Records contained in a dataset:
# # # # # # #

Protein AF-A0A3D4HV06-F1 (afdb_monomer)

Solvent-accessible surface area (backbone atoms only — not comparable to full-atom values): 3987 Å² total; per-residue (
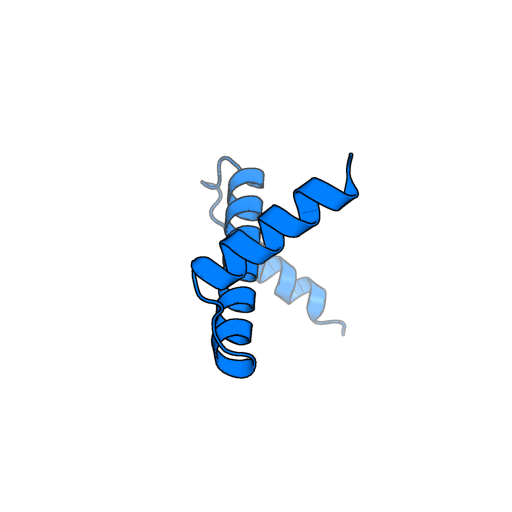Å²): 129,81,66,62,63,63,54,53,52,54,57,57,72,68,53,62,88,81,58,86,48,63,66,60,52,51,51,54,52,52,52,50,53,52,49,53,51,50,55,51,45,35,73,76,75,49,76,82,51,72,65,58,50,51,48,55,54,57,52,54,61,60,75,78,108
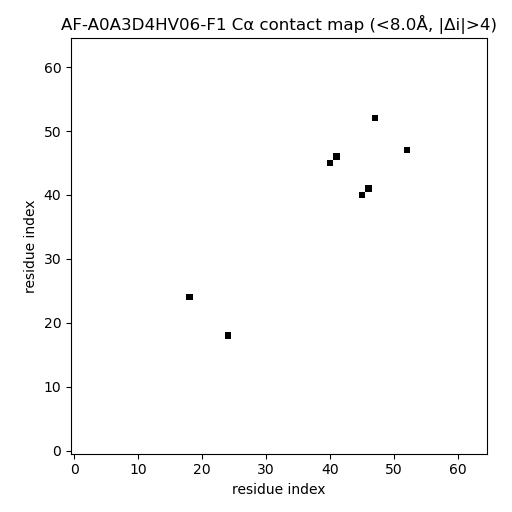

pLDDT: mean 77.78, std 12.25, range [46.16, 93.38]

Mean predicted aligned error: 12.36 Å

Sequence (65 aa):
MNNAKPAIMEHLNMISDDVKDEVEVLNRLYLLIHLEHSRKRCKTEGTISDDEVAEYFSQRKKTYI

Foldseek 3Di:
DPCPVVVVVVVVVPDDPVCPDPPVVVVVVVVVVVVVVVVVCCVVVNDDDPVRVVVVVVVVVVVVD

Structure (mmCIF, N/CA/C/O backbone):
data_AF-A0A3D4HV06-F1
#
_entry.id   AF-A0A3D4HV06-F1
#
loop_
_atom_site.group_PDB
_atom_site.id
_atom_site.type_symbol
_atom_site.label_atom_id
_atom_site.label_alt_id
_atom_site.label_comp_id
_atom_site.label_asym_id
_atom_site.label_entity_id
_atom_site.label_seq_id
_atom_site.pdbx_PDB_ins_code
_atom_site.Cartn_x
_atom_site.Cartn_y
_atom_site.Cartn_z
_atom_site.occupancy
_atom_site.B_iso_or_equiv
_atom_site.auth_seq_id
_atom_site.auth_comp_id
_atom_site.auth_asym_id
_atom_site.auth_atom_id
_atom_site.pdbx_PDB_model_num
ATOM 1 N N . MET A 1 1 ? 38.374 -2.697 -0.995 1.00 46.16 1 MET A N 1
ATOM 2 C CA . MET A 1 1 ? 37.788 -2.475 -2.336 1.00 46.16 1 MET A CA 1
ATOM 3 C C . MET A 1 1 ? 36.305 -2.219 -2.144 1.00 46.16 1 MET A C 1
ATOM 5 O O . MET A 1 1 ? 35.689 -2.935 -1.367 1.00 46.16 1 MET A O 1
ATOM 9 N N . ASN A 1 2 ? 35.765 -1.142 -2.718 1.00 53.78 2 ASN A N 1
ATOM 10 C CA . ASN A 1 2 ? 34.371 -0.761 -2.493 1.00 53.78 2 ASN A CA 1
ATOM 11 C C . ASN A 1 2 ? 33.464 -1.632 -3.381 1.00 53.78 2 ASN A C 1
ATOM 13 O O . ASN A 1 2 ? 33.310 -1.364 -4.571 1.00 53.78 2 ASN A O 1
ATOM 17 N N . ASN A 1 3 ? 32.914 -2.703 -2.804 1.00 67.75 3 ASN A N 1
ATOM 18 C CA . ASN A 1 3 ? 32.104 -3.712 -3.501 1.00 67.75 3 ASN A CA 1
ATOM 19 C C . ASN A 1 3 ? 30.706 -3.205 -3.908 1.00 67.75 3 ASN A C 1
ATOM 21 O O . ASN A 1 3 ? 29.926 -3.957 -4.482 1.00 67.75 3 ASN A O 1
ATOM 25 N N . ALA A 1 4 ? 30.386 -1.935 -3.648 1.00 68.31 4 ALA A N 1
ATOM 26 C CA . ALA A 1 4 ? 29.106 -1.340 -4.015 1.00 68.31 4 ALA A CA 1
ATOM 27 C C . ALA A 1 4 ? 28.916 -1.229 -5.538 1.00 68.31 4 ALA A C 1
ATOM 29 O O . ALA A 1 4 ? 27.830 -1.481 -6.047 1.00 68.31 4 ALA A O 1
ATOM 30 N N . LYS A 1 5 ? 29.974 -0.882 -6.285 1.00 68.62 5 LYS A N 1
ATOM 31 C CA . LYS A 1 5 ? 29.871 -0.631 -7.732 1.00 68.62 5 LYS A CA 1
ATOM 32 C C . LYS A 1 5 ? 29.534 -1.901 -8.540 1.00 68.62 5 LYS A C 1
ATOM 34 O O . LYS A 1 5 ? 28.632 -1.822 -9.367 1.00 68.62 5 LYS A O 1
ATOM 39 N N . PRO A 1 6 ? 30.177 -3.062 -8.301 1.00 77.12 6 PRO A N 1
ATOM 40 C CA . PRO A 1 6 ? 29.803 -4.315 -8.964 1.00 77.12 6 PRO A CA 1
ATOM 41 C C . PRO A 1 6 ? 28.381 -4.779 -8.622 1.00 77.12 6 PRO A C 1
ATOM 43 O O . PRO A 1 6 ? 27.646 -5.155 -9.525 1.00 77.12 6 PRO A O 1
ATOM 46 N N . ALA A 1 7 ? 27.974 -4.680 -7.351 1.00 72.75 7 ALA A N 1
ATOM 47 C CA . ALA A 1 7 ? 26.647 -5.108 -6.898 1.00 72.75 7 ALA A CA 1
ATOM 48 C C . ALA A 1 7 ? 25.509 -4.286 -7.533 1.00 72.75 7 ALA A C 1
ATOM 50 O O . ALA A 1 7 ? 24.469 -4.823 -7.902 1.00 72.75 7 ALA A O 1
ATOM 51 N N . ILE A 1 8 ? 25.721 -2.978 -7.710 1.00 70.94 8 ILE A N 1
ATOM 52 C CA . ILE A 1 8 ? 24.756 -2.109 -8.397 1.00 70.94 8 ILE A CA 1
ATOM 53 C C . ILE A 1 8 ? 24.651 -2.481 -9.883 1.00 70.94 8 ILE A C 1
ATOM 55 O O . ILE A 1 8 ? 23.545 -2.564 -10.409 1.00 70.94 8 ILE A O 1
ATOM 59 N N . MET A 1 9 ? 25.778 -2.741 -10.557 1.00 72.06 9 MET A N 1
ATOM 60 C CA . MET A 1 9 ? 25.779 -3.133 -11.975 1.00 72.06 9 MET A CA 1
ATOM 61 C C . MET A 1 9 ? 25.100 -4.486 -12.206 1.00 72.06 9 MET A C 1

# # # # # # #

** WHAT THE TASK REQUIRES **
Exact copies of the lines from the one holding "ATOM 50 O O" to the end of the entries are all that should be written.

** TASK RESULT **
ATOM 50 O O . ALA A 1 7 ? 24.469 -4.823 -7.902 1.00 72.75 7 ALA A O 1
ATOM 51 N N . ILE A 1 8 ? 25.721 -2.978 -7.710 1.00 70.94 8 ILE A N 1
ATOM 52 C CA . ILE A 1 8 ? 24.756 -2.109 -8.397 1.00 70.94 8 ILE A CA 1
ATOM 53 C C . ILE A 1 8 ? 24.651 -2.481 -9.883 1.00 70.94 8 ILE A C 1
ATOM 55 O O . ILE A 1 8 ? 23.545 -2.564 -10.409 1.00 70.94 8 ILE A O 1
ATOM 59 N N . MET A 1 9 ? 25.778 -2.741 -10.557 1.00 72.06 9 MET A N 1
ATOM 60 C CA . MET A 1 9 ? 25.779 -3.133 -11.975 1.00 72.06 9 MET A CA 1
ATOM 61 C C . MET A 1 9 ? 25.100 -4.486 -12.206 1.00 72.06 9 MET A C 1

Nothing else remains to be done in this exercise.